During the simulation experiments in the real-time laboratory in recent years, we reveal the fact that some time is needed to get the appropriate behaviour of control when the self-tuning controller is used. This time depends on the type of the controlled system. This is the known problem of self-tuning control because the controller needs the adequate model of the system. This is one problem that we solve by a new approach described in this paper, by the method named as pre-identification. Another problem comes from the fact that we used the decentralized controllers for the control of multivariable systems. If one set-point changes its value, it influences all other main subsystems by interactions and therefore the model of subsystems changes. This could be also fixed by a self-tuning controller but some time is needed to obtain the stable model. Therefore, by the new method described in this paper, named as pre-identification, we also solved this problem.

2. Materials and Methods

2.1. Decentralized Control

Using the decentralized approach, the control is divided into a set of sub-tasks that are matched by simple controllers. These partial tasks will then give us the overall course of control. The main advantages of decentralized control are primarily that a more complex system is divided into a set of simple tasks and the resulting controller is more flexible [20].

A special example of multidimensional systems is a system with two inputs and two outputs. This can be realized by the so-called P structure, see Figure 1. In this case, the inputs to the systems describing the interactions are the values of the action signals of the SISO controllers and their outputs are added to the opposite outputs of the main diagonal systems. From this figure, we get the transfer function equations of the model in the form

$$G_{S1}=\frac{Y_1}{U_1}=G_{S11}-\frac{G_{S21}{G}_{S12}{G}_{R22}}{1+G_{S22}{G}_{R22}}$$

(1)

$$G_{S2}=\frac{Y_2}{U_2}=G_{S22}-\frac{G_{S21}{G}_{S12}{G}_{R11}}{1+G_{S11}{G}_{R11}}$$

(2)

2.2. Recursive Identification Using Approximation Polynomials

A prerequisite for good control is the most accurate description of the regulated system. Identification is the procedure by which the mathematical model of a system is obtained. The beginnings of identification based on continuous models date back to the middle of the 20th century. For continuous-time identification, the identified model is in the form of the differential equations. Differential equations contain expressions with derivatives over time that are not measurable. It is possible to replace the segment by an approximation polynomial whose derivatives can be calculated analytically in advance and then calculated numerically, see Figure 2. This approach was for example used by Perutka [20].

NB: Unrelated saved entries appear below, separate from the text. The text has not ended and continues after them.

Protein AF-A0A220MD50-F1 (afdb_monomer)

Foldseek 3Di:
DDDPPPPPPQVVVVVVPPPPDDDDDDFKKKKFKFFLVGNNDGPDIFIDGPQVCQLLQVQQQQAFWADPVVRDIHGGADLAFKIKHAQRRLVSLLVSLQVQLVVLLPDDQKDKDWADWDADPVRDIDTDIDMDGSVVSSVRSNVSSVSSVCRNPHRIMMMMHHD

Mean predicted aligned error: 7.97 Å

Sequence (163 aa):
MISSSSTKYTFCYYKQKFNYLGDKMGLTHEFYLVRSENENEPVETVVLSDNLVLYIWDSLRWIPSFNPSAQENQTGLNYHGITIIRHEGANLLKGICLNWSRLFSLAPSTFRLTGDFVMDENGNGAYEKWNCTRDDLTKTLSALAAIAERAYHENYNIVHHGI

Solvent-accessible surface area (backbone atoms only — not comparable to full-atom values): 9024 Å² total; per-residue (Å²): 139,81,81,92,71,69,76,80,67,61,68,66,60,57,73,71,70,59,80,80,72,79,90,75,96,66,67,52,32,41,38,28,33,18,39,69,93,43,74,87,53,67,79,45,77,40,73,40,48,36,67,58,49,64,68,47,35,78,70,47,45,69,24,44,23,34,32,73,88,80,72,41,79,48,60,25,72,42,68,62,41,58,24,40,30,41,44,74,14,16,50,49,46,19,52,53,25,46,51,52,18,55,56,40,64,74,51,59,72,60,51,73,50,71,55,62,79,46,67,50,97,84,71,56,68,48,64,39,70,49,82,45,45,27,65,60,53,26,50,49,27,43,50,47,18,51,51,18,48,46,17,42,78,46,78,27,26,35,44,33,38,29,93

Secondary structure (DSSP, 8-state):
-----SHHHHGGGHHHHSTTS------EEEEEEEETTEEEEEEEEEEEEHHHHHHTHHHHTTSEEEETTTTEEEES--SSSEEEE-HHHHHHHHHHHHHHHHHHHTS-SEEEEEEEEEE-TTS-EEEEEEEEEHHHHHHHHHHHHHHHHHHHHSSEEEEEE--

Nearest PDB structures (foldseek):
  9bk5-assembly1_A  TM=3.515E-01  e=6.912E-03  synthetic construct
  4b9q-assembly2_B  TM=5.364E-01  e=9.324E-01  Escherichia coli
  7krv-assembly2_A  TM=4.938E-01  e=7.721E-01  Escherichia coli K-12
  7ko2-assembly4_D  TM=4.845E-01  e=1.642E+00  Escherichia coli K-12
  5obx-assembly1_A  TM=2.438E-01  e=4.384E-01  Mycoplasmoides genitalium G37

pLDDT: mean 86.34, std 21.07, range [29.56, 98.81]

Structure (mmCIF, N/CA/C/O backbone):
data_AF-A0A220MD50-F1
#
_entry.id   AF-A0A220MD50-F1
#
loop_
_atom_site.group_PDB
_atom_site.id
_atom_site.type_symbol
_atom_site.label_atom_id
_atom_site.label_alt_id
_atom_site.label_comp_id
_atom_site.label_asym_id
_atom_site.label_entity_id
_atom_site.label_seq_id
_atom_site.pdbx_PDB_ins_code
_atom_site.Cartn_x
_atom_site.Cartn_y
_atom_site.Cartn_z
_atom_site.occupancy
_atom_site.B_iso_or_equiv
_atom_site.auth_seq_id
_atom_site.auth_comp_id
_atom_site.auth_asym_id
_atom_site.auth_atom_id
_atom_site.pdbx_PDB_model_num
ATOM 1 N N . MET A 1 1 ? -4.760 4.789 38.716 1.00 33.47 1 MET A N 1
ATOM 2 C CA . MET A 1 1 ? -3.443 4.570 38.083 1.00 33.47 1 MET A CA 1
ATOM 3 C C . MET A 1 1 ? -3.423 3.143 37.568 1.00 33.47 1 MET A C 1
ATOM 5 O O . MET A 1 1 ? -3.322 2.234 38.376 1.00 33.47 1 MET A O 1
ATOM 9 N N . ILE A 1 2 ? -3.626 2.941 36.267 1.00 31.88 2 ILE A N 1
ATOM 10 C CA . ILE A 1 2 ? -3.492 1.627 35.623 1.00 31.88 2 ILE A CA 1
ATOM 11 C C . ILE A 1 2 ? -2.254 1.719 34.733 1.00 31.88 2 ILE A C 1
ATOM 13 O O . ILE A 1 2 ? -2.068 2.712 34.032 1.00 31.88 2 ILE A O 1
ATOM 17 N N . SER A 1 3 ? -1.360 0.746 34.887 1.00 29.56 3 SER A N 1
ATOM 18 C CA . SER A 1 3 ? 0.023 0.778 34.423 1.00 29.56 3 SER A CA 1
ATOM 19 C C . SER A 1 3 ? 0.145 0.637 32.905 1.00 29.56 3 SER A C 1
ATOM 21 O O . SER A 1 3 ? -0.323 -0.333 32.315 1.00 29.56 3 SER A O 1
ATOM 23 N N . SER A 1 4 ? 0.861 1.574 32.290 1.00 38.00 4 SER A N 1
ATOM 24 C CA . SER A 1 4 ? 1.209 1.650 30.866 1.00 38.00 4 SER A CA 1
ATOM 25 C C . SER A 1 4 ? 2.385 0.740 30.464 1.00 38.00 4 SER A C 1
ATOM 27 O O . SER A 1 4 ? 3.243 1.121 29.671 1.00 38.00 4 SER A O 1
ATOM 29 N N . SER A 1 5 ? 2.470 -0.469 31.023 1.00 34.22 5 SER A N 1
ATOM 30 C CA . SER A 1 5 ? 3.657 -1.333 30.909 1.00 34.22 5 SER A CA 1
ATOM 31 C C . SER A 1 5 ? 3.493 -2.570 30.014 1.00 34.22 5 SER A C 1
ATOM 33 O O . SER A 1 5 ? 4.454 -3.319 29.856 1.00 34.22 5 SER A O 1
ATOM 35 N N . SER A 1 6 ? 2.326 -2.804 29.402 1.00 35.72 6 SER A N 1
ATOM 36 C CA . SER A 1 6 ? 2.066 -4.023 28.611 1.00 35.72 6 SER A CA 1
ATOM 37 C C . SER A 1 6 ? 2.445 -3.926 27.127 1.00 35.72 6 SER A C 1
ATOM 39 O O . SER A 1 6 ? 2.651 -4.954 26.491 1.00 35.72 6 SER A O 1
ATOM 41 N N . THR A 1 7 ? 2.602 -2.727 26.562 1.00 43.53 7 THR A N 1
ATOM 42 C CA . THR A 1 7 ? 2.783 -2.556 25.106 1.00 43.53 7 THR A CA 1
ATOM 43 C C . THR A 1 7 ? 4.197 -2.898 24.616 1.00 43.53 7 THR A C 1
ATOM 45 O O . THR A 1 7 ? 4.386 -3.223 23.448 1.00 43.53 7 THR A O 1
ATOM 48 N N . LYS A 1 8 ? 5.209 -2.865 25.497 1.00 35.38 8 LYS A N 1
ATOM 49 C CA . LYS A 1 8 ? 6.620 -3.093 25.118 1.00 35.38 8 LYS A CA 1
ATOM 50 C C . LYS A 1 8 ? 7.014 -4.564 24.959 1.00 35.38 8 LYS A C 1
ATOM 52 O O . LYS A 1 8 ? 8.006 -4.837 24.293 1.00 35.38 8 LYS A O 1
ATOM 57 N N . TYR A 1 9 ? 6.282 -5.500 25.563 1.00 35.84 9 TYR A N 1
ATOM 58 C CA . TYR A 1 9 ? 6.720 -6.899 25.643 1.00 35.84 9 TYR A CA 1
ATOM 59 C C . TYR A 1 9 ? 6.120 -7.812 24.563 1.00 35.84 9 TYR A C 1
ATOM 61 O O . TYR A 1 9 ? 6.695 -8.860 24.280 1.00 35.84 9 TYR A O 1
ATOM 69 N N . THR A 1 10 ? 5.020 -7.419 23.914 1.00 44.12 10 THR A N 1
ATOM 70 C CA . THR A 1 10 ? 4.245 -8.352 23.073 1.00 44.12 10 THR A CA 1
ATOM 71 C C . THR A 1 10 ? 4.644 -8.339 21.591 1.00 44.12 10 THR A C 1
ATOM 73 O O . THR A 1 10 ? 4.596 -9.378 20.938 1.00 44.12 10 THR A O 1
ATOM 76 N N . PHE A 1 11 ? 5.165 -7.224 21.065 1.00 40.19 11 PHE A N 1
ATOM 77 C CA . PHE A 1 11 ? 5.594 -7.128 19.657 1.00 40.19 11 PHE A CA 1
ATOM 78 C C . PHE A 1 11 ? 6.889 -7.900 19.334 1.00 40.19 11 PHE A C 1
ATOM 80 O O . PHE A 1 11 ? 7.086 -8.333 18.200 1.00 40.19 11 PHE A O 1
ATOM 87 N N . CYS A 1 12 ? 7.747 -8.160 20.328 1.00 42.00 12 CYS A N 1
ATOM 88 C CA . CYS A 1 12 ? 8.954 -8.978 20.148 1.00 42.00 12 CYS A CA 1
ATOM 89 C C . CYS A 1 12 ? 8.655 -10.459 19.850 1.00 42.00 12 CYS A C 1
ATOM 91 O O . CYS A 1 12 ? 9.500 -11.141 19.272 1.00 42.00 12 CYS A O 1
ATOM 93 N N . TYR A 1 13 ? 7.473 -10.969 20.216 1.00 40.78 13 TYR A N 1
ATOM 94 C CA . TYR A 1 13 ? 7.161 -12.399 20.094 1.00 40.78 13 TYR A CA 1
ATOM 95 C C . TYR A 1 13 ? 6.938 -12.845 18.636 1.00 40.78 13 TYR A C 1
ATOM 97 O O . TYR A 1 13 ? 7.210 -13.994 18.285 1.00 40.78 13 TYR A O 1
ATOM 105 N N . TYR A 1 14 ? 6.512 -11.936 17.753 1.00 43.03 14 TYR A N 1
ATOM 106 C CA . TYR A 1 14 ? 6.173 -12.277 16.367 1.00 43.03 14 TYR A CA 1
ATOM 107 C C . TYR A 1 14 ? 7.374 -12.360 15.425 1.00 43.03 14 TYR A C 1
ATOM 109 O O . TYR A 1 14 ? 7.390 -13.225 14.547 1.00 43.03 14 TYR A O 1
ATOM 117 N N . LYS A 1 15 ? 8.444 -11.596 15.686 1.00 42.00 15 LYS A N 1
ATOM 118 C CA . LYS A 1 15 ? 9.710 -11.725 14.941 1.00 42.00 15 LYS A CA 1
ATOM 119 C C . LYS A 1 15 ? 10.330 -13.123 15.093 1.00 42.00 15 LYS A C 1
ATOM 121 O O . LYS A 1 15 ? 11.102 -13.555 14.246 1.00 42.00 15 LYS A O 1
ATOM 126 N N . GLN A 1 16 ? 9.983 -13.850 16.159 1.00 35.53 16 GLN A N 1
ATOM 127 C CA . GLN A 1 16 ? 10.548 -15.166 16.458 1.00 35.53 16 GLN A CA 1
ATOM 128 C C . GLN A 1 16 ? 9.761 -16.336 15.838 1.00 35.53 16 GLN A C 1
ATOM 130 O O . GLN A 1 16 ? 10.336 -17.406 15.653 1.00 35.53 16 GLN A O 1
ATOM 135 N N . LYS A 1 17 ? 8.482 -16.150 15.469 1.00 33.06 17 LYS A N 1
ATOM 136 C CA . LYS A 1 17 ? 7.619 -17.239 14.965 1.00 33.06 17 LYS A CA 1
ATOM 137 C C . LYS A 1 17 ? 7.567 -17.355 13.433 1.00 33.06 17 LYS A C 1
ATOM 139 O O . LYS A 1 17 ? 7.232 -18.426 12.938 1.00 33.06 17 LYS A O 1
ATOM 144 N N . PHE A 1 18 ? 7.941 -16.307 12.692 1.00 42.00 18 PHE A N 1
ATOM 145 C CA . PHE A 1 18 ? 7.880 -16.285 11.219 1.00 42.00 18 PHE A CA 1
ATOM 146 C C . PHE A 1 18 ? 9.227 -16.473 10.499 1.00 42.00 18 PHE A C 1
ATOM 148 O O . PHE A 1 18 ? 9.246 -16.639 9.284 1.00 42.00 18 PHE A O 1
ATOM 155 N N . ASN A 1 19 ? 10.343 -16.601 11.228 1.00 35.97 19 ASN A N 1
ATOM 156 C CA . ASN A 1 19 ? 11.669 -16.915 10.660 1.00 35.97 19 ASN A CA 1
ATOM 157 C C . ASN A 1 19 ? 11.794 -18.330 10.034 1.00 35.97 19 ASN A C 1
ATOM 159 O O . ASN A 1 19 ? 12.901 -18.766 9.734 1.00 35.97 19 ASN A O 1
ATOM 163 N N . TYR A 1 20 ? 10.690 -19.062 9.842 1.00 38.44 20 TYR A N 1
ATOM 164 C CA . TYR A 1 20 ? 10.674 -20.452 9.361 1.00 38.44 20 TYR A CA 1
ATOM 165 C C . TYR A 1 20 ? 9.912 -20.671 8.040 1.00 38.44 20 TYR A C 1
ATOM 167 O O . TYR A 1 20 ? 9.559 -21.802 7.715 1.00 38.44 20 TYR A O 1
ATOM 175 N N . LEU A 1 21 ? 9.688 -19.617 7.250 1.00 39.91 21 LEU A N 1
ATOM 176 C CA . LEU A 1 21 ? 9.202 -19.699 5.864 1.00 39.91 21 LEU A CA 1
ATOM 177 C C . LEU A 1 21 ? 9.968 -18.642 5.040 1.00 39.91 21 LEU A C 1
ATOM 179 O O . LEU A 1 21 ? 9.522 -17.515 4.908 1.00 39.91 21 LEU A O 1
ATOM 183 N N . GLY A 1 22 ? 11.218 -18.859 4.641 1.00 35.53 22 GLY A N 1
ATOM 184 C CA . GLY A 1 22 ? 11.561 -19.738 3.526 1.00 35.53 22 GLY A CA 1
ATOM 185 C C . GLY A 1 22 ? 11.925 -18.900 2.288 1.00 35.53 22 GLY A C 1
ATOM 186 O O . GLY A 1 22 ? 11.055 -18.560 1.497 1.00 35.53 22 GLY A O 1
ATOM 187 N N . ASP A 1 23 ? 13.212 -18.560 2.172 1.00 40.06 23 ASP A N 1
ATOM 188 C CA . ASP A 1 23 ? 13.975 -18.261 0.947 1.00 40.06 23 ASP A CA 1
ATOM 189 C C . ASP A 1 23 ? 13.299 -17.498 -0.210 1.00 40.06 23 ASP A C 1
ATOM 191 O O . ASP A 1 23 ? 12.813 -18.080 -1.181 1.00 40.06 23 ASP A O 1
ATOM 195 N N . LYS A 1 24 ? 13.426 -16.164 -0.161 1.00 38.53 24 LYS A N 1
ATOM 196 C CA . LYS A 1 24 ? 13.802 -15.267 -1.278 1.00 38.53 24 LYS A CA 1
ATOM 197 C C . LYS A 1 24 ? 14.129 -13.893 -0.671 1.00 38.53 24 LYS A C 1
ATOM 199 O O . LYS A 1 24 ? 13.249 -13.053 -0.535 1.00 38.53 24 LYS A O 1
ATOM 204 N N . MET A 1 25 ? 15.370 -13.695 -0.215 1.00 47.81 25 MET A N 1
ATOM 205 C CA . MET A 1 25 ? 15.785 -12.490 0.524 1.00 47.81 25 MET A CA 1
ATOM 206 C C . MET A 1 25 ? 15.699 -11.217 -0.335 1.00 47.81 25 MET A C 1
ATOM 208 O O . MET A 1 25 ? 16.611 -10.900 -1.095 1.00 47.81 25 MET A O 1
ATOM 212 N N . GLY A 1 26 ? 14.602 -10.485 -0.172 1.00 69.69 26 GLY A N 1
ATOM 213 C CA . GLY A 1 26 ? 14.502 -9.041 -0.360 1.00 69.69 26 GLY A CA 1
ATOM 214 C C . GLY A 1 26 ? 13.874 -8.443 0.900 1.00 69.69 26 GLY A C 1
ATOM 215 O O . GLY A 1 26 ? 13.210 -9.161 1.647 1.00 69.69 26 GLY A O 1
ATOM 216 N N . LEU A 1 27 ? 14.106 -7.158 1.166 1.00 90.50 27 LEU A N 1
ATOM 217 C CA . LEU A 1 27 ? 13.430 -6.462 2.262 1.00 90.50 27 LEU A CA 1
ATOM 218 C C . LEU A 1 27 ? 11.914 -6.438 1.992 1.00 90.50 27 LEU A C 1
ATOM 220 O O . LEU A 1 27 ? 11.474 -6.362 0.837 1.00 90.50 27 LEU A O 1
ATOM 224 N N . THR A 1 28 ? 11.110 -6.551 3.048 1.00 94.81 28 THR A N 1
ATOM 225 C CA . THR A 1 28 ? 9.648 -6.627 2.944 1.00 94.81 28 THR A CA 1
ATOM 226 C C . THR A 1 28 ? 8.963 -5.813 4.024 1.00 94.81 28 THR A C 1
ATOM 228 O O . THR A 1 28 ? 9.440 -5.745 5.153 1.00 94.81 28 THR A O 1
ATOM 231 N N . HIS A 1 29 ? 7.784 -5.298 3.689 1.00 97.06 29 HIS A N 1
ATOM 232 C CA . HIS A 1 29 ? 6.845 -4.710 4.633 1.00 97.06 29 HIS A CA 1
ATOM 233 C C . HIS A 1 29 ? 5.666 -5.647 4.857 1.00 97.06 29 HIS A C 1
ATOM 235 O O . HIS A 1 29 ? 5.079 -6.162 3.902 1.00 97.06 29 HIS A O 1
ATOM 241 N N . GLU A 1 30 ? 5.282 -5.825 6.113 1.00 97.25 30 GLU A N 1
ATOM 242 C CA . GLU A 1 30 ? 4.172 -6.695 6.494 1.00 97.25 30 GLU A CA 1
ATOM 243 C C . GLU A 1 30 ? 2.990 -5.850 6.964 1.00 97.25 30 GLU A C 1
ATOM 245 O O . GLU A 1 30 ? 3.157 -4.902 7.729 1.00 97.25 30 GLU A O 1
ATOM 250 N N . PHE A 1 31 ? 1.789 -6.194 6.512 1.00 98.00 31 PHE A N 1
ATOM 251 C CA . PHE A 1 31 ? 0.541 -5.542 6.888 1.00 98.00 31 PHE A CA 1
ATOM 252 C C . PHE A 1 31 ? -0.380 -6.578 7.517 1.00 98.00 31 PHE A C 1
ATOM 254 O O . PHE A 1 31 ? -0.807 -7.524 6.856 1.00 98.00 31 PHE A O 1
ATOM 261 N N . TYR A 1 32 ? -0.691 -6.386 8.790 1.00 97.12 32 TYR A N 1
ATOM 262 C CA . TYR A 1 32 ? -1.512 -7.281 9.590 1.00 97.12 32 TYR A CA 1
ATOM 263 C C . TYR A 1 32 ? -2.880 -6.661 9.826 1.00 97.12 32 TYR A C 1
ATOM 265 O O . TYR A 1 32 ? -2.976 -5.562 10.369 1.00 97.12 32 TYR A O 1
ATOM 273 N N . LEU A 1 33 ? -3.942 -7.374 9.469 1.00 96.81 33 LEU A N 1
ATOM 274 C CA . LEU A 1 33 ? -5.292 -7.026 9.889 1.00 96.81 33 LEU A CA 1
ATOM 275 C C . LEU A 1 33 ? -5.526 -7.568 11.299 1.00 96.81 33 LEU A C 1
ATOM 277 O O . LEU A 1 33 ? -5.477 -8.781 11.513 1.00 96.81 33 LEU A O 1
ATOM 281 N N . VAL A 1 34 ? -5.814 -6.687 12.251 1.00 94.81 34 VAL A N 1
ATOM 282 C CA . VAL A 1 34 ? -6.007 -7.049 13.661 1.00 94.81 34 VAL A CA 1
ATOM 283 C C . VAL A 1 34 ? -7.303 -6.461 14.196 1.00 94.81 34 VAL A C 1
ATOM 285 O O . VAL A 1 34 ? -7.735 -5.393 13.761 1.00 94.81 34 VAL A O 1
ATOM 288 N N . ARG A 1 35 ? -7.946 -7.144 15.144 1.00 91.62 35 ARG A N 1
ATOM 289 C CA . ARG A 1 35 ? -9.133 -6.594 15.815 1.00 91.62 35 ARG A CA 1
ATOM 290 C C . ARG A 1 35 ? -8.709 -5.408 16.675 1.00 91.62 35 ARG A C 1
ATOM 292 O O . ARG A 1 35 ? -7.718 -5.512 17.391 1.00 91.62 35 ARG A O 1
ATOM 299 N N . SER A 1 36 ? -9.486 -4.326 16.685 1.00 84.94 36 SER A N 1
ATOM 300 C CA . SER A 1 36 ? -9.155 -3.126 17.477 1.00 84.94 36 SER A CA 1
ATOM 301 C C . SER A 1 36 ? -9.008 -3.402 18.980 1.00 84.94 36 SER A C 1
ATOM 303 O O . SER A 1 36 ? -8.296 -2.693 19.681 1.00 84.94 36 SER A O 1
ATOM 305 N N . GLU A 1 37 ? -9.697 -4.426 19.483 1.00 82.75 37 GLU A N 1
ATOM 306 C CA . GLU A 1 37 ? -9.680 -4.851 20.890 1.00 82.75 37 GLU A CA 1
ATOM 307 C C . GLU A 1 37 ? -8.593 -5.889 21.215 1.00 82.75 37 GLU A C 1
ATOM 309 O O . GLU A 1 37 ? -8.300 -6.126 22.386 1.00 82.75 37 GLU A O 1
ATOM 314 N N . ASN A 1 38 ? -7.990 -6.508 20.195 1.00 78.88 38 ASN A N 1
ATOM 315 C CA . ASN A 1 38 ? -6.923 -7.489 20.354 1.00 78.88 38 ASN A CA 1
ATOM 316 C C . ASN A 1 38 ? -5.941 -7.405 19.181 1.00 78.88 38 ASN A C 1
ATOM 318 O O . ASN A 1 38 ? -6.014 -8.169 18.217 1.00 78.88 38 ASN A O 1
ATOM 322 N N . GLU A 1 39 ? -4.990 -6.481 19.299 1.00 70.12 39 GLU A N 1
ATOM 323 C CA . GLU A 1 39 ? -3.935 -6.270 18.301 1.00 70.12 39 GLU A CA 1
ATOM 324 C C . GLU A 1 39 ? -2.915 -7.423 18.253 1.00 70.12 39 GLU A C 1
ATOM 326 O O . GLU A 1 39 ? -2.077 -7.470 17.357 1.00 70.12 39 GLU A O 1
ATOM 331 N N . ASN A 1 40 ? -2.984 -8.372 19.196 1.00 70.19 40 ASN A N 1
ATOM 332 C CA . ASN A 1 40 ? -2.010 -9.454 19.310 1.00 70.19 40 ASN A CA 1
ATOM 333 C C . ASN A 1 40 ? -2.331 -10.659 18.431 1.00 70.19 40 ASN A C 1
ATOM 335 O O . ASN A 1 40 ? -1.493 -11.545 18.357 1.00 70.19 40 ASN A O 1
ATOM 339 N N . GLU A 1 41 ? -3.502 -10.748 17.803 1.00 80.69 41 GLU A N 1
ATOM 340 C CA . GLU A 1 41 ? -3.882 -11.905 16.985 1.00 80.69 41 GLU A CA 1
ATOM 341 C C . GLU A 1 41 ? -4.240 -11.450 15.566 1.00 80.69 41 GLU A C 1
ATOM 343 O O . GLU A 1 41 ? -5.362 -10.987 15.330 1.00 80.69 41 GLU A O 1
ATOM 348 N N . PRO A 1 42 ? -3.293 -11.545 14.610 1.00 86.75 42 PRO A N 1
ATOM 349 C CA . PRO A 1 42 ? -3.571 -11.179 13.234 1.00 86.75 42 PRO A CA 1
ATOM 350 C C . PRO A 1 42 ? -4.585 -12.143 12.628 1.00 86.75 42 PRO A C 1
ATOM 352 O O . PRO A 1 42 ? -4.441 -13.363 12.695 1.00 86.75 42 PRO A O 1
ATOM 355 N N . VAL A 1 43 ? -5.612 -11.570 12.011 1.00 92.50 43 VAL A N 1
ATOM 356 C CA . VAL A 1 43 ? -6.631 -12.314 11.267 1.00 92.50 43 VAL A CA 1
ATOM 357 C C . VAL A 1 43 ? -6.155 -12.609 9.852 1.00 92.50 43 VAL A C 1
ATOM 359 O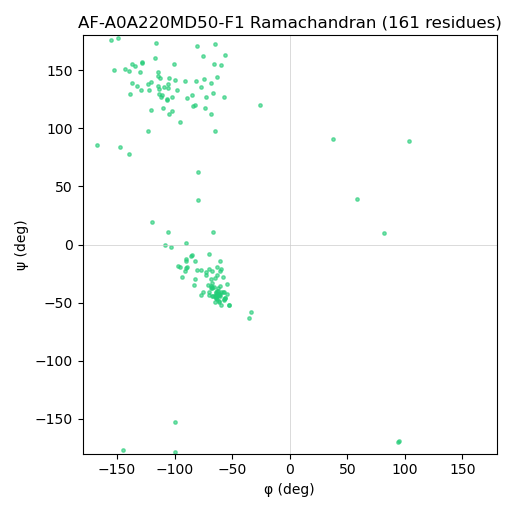 O . VAL A 1 43 ? -6.477 -13.655 9.295 1.00 92.50 43 VAL A O 1
ATOM 362 N N . GLU A 1 44 ? -5.397 -11.687 9.269 1.00 95.06 44 GLU A N 1
ATOM 363 C CA . GLU A 1 44 ? -4.897 -11.781 7.903 1.00 95.06 44 GLU A CA 1
ATOM 364 C C . GLU A 1 44 ? -3.593 -10.991 7.768 1.00 95.06 44 GLU A C 1
ATOM 366 O O . GLU A 1 44 ? -3.399 -9.990 8.464 1.00 95.06 44 GLU A O 1
ATOM 371 N N . THR A 1 45 ? -2.715 -11.429 6.866 1.00 96.00 45 THR A N 1
ATOM 372 C CA . THR A 1 45 ? -1.433 -10.772 6.595 1.00 96.00 45 THR A CA 1
ATOM 373 C C . THR A 1 45 ? 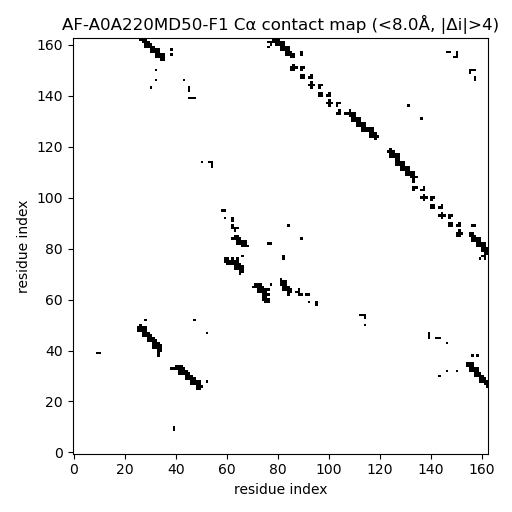-1.231 -10.606 5.098 1.00 96.00 45 THR A C 1
ATOM 375 O O . THR A 1 45 ? -1.435 -11.543 4.326 1.00 96.00 45 THR A O 1
ATOM 378 N N . VAL A 1 46 ? -0.765 -9.425 4.699 1.00 97.50 46 VAL A N 1
ATOM 379 C CA . VAL A 1 46 ? -0.310 -9.129 3.340 1.00 97.50 46 VAL A CA 1
ATOM 380 C C . VAL A 1 46 ? 1.135 -8.646 3.406 1.00 97.50 46 VAL A C 1
ATOM 382 O O . VAL A 1 46 ? 1.470 -7.795 4.226 1.00 97.50 46 VAL A O 1
ATOM 385 N N . VAL A 1 47 ? 1.994 -9.190 2.546 1.00 96.69 47 VAL A N 1
ATOM 386 C CA . VAL A 1 47 ? 3.424 -8.858 2.499 1.00 96.69 47 VAL A CA 1
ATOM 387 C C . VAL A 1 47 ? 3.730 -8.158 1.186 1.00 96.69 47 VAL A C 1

2.3. Least Squares Method with Exponential Forgetting

The estimation of model parameters is computed as

$$\widehat{\theta }\left(k\right)=\widehat{\theta }\left(k-1\right)+K\left(k\right)\widehat{e}\left(k\right)$$

(3)

The gain vector is calculated as

$$K\left(k\right)=\frac{C\left(k-1\right)\varphi \left(k\right)}{1+{\varphi }^T\left(k\right)C\left(k-1\right)\varphi \left(k\right)}$$

(4)

and covariance matrix

$$C\left(k\right)=C\left(k-1\right)-\frac{C\left(k-1\right)\varphi \left(k\right){\varphi }^T\left(k\right)C\left(k-1\right)}{1+{\varphi }^T\left(k\right)C\left(k-1\right)\varphi \left(k\right)}$$

(5)

The following applies to the calculation of the prediction error

$$\widehat{e}\left(k\right)=y\left(k\right)-{\varphi }^T\left(k\right)\widehat{\theta }\left(k-1\right)$$

(6)

In the case of exponential forgetting, the criterion of identification is

$$J={\displaystyle \sum }_{i=k_0}^k{({\phi }^{k-i}e\left(i\right))}^2$$

(7)

where the exponential forgetting factor is chosen in the range of 0 to 1, the most common near 1.

If

$${\varphi }^T\left(k\right)C\left(k-1\right)\varphi \left(k\right)>0$$

(8)

Then

$$\mathrm{C}\left(k\right)=C\left(k-1\right)-\frac{C\left(k-1\right)\varphi \left(k\right){\varphi }^T\left(k\right)C\left(k-1\right)}{{\eta }^{-1}+{\varphi }^T\left(k\right)C\left(k-1\right)\varphi \left(k\right)}$$

(9)

where

$$\eta \left(k\right)=\phi \left(k\right)-\frac{1-\phi \left(k\right)}{\xi \left(k\right)}$$

(10)

If

$${\varphi }^T\left(k\right)C\left(k-1\right)\varphi \left(k\right)=0$$

(11)

Then

$$C\left(k\right)=C\left(k-1\right)$$

(12)

Furthermore

$$\phi \left(k\right)={\left\{1+\left(1+\rho \right)\left[\ln \left(1+\xi \left(k-1\right)\right)\right]+\left[\frac{\left(v\left(k-1\right)+1\right)\eta \left(k-1\right)}{1+\xi \left(k-1\right)+\eta \left(k-1\right)}-1\right]\frac{\xi \left(k-1\right)}{1+\xi \left(k-1\right)}\right\}}^{-1}$$

(13)

$$\eta \left(k\right)=\frac{e^2\left(k\right)}{\lambda \left(k\right)}$$

(14)

$$v\left(k\right)=\phi \left(k\right)\left[v\left(k-1\right)+1\right]$$

(15)

$$\lambda \left(k\right)=\phi \left(k\right)\left[\lambda \left(k-1\right)+\frac{e^2\left(k\right)}{1+\xi \left(k-1\right)}\right]$$

(16)

$$\xi \left(k\right)={\varphi }^T\left(k\right)C\left(k-1\right)\varphi \left(k\right)$$

(17)

The parameters estimation vector is in the form

$${\widehat{\theta }}^T\left(k\right)=\left({\widehat{a}}_0,{\widehat{a}}_1, \dots , {\widehat{a}}_{\mathrm{deg}\left(a\right)}, {\widehat{b}}_0,{\widehat{b}}_1, \dots , {\widehat{b}}_{\mathrm{deg}\left(b\right)}, d\right)$$

(18)

and regressor

$${\varphi }^T\left(k\right)=\left(-y\left(t_k\right), \dots ,-y_L^{\left(n-1\right)}\left(t_k\right), u\left(t_k\right), \dots , u_L^{\left(m\right)}\left(t_k\right), 1\right)$$

(19)

2.4. Self-Tuning Controller

The main reason for using adaptive control is that the systems change over time or the characteristics of the controlled system are unknown. The basic principle of adaptive systems is to change the characteristics of the controller based on the characteristics of the controlled process [21]. The general scheme of the self-tuning controller is shown in Figure 3.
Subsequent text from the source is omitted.